The Haart agency is calling on the government to give the private rental sector a break in the autumn Budget, as figures show falling numbers of investors entering the market.

Various factors, including additional taxation on buy to let homes and continued speculation that house prices are set to fall are thought to be deterring many potential landlords from investing in property, claims Haart.

Figures from the Royal Institution of Chartered Surveyors last month showed a decline in the number of new homes to rent coming onto the market and this was mirrored in Haart’s own figures.
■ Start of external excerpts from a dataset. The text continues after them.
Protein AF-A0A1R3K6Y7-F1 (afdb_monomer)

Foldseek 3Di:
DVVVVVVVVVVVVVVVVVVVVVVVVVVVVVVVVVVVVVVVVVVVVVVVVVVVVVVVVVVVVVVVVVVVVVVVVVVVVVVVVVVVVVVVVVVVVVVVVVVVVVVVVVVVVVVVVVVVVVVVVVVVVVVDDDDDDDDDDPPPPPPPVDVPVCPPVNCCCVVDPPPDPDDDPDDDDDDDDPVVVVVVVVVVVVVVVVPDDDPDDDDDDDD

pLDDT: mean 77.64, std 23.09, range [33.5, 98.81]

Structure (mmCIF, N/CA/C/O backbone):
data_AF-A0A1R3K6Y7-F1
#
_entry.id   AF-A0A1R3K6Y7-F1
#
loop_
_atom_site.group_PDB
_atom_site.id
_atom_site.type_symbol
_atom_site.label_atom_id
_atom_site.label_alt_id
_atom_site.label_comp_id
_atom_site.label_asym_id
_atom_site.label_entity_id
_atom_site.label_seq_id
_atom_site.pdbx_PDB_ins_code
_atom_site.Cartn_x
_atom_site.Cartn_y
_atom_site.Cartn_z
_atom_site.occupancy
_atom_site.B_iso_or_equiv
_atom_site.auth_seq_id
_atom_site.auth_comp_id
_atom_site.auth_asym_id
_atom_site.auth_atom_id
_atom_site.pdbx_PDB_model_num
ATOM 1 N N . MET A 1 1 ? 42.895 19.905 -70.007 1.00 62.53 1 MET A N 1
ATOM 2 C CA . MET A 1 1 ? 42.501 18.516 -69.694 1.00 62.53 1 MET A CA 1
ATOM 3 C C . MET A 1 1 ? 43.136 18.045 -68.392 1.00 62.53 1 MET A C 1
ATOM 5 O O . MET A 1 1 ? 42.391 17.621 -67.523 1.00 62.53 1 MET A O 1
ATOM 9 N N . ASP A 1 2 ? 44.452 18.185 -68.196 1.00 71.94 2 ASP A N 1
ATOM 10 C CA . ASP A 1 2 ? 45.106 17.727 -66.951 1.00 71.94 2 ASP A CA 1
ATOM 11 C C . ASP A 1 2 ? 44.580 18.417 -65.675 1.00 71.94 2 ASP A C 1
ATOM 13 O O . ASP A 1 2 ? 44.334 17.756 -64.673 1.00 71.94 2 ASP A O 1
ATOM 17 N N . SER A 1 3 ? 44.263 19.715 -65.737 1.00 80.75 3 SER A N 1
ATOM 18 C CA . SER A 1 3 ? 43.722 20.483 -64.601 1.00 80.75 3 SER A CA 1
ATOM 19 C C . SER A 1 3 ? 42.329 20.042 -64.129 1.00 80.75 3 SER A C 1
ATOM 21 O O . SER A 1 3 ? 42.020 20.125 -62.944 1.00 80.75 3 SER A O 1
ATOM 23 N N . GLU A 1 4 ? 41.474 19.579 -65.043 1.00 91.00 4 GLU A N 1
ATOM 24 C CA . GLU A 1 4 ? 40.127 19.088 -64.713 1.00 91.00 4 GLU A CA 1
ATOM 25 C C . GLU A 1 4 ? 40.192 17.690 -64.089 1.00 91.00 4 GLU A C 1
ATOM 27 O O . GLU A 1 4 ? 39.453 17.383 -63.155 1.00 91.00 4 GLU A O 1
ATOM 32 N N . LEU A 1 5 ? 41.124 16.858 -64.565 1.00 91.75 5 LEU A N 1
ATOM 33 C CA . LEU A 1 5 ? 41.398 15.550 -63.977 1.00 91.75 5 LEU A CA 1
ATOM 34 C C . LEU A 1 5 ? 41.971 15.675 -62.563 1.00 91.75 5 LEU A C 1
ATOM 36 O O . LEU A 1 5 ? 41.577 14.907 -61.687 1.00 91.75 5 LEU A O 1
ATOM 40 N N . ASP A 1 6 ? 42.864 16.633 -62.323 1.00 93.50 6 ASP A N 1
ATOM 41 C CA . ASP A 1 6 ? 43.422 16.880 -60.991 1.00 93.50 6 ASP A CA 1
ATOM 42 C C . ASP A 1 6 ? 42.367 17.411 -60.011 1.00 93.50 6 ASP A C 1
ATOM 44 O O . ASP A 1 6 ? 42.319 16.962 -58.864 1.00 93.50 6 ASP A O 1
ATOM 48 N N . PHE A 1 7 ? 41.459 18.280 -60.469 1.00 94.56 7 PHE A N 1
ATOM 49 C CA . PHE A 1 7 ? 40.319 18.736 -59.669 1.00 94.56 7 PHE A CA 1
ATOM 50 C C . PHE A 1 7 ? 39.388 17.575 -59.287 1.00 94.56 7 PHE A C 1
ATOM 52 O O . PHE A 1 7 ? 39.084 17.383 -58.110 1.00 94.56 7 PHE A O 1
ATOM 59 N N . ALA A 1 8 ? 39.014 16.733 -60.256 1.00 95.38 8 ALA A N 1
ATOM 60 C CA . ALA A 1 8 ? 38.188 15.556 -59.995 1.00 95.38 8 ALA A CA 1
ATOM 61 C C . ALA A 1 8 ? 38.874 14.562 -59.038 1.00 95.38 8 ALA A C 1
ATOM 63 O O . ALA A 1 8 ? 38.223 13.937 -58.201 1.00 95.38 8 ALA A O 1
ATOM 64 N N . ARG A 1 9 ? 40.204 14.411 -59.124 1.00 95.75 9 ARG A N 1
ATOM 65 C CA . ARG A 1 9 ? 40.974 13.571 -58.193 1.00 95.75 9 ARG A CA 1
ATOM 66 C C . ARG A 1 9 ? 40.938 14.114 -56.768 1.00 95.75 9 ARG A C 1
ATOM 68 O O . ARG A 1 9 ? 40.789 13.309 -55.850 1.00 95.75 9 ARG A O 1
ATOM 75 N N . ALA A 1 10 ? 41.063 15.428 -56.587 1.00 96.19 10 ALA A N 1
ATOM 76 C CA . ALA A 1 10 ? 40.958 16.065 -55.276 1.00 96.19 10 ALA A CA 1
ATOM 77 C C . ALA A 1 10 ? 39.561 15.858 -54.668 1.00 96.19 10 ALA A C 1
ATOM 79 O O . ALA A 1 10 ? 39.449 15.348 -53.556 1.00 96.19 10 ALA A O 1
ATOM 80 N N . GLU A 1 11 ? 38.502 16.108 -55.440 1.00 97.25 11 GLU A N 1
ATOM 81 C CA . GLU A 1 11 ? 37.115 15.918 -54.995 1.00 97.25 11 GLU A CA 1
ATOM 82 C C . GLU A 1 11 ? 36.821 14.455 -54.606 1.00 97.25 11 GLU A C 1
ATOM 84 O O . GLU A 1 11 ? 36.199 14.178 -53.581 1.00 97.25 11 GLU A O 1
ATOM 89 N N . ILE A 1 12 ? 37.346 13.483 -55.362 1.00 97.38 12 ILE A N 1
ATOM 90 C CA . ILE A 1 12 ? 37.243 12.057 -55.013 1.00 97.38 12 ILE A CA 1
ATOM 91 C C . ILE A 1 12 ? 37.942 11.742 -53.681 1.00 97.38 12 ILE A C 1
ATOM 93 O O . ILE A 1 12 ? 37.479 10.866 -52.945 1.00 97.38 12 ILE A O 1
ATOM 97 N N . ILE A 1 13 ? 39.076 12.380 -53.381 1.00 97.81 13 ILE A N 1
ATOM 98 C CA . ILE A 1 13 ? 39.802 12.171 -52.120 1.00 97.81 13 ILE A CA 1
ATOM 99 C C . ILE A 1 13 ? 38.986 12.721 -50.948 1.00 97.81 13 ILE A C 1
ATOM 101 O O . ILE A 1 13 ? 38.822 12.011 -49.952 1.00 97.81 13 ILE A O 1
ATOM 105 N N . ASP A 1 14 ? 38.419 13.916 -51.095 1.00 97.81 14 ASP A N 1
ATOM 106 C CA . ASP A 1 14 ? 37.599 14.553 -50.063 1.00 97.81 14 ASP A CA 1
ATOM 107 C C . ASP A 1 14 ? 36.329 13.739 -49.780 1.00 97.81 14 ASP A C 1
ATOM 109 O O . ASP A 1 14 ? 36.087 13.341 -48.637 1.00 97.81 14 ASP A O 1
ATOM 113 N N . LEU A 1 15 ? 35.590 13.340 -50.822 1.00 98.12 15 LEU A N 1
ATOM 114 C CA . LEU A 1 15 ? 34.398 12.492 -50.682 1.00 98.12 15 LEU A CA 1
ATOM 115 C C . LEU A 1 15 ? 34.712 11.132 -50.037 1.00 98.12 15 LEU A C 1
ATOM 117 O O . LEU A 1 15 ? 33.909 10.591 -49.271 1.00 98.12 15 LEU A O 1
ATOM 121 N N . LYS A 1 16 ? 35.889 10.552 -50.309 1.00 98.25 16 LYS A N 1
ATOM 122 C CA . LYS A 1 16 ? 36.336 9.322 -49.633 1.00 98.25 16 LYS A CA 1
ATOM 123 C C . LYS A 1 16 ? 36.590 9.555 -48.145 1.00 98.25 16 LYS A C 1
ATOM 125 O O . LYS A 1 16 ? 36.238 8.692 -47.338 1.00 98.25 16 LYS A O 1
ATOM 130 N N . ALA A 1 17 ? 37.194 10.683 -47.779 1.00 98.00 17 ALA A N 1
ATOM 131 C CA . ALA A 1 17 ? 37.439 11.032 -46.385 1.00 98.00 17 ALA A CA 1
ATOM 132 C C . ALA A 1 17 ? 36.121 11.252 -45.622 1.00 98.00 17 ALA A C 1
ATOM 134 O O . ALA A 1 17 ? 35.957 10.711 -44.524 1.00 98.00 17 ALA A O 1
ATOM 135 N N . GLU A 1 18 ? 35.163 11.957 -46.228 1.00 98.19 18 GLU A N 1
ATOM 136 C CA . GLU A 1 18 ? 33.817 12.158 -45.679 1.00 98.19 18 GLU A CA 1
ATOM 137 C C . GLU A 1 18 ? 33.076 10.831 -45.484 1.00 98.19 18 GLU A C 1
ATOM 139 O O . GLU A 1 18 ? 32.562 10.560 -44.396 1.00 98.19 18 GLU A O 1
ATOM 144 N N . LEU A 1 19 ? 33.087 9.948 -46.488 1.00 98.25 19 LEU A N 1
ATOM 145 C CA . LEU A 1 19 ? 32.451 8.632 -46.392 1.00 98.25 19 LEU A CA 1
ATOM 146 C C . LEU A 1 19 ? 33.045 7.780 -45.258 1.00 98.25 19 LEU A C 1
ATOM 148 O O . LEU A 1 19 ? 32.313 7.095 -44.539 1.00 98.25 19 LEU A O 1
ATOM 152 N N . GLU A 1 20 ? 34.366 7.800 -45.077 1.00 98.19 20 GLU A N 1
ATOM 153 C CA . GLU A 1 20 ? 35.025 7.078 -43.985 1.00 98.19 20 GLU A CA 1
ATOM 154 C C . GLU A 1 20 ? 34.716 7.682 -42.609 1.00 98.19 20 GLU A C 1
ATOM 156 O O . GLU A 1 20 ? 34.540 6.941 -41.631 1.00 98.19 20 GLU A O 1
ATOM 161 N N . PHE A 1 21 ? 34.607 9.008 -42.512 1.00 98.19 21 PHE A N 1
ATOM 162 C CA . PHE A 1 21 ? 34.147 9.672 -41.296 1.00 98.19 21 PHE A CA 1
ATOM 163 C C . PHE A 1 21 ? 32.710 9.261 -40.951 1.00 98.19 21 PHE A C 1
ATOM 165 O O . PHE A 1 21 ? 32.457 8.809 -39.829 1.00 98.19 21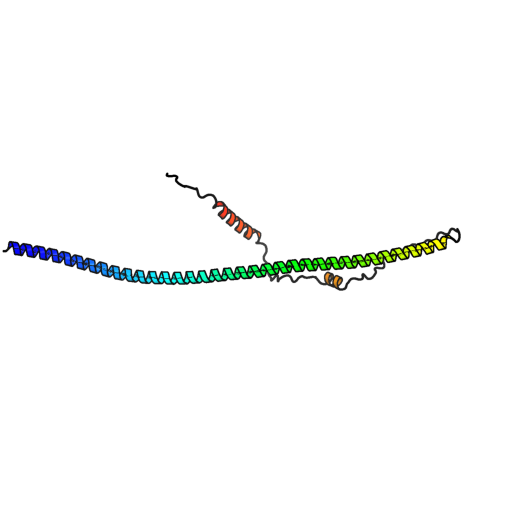 PHE A O 1
ATOM 172 N N . GLU A 1 22 ? 31.802 9.310 -41.925 1.00 98.31 22 GLU A N 1
ATOM 173 C CA . GLU A 1 22 ? 30.396 8.941 -41.755 1.00 98.31 22 GLU A CA 1
ATOM 174 C C . GLU A 1 22 ? 30.248 7.467 -41.347 1.00 98.31 22 GLU A C 1
ATOM 176 O O . GLU A 1 22 ? 29.542 7.132 -40.394 1.00 98.31 22 GLU A O 1
ATOM 181 N N . ARG A 1 23 ? 31.007 6.555 -41.969 1.00 98.44 23 ARG A N 1
ATOM 182 C CA . ARG A 1 23 ? 31.047 5.132 -41.577 1.00 98.44 23 ARG A CA 1
ATOM 183 C C . ARG A 1 23 ? 31.495 4.936 -40.130 1.00 98.44 23 ARG A C 1
ATOM 185 O O . ARG A 1 23 ? 30.939 4.091 -39.421 1.00 98.44 23 ARG A O 1
ATOM 192 N N . LYS A 1 24 ? 32.501 5.685 -39.667 1.00 98.19 24 LYS A N 1
ATOM 193 C CA . LYS A 1 24 ? 32.960 5.637 -38.267 1.00 98.19 24 LYS A CA 1
ATOM 194 C C . LYS A 1 24 ? 31.905 6.203 -37.318 1.00 98.19 24 LYS A C 1
ATOM 196 O O . LYS A 1 24 ? 31.679 5.609 -36.262 1.00 98.19 24 LYS A O 1
ATOM 201 N N . ALA A 1 25 ? 31.254 7.307 -37.682 1.00 98.44 25 ALA A N 1
ATOM 202 C CA . ALA A 1 25 ? 30.159 7.889 -36.911 1.00 98.44 25 ALA A CA 1
ATOM 203 C C . ALA A 1 25 ? 28.990 6.901 -36.781 1.00 98.44 25 ALA A C 1
ATOM 205 O O . ALA A 1 25 ? 28.533 6.631 -35.668 1.00 98.44 25 ALA A O 1
ATOM 206 N N . ARG A 1 26 ? 28.599 6.250 -37.882 1.00 98.44 26 ARG A N 1
ATOM 207 C CA . ARG A 1 26 ? 27.543 5.234 -37.899 1.00 98.44 26 ARG A CA 1
ATOM 208 C C . ARG A 1 26 ? 27.854 4.041 -36.997 1.00 98.44 26 ARG A C 1
ATOM 210 O O . ARG A 1 26 ? 27.020 3.671 -36.177 1.00 98.44 26 ARG A O 1
ATOM 217 N N . LYS A 1 27 ? 29.072 3.490 -37.052 1.00 98.38 27 LYS A N 1
ATOM 218 C CA . LYS A 1 27 ? 29.498 2.397 -36.152 1.00 98.38 27 LYS A CA 1
ATOM 219 C C . LYS A 1 27 ? 29.435 2.800 -34.672 1.00 98.38 27 LYS A C 1
ATOM 221 O O . LYS A 1 27 ? 29.035 2.002 -33.819 1.00 98.38 27 LYS A O 1
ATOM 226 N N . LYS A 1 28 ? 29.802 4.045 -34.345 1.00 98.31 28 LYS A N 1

These recorded that the number of new landlords registering to buy in August was down 2.9 per cent on a monthly basis and 28.4 per cent annually.


The agent now wants the government to remove the additional three per cent stamp duty charge on second and buy to let homes, introduced back in 2016, before it puts further pressure on the availability of rental properties.

Haart would also like to see a reversal of tax relief changes which are currently being phased in and which will see mortgage interest tax relief replaced by a tax credit limited to the basic rate of tax. 

Paul Sloan, development director for the agency, says: “We are continuing to see buy to let purchasers fall on the year. The additional tax burden which has been placed on the sector has certainly been a setback and we would urge the Chancellor to remove this in the Budget.

“Landlords have in the past been a popular target for taxation, but the reality is that more and more people need rental properties to live in – and investors are needed to provide them.

“The continued media commentary on the effect that the UK’s departure from the EU might have on the housing market is also unhelpful, especially given that it is largely sensational speculation not based on fact.

“The facts are that property ownership is unsuitable or unaffordable for many and there is insufficient availability of social housing, making privately rented property an accessible and affordable option that is increasingly in demand. With a decline in new rental properties coming onto the market and tenant demand continuing to rise, rents are predicted to rise further than house prices – meaning that buy to let remains a worthwhile investment.”

  • James B

    All correct but when there is a campaign to drive landlords out can’t see any breaks coming our way

  • S l
    • S l
    • 27 September 2018 11:25 AM

    Its all about revenue n needing a target. landlord been targetted by income revenue. people not willing to pay to fix their own house and wanted to spend wine and dine, hence the rise of rental properties and many rogue tenants failed to pay rent for at least 2-6 months by the time we get court order and bailiffs to evict them. hence the rise in rental needs by these tenants. yet they complaint its not affordable? shame the politicians are so blind to the facts.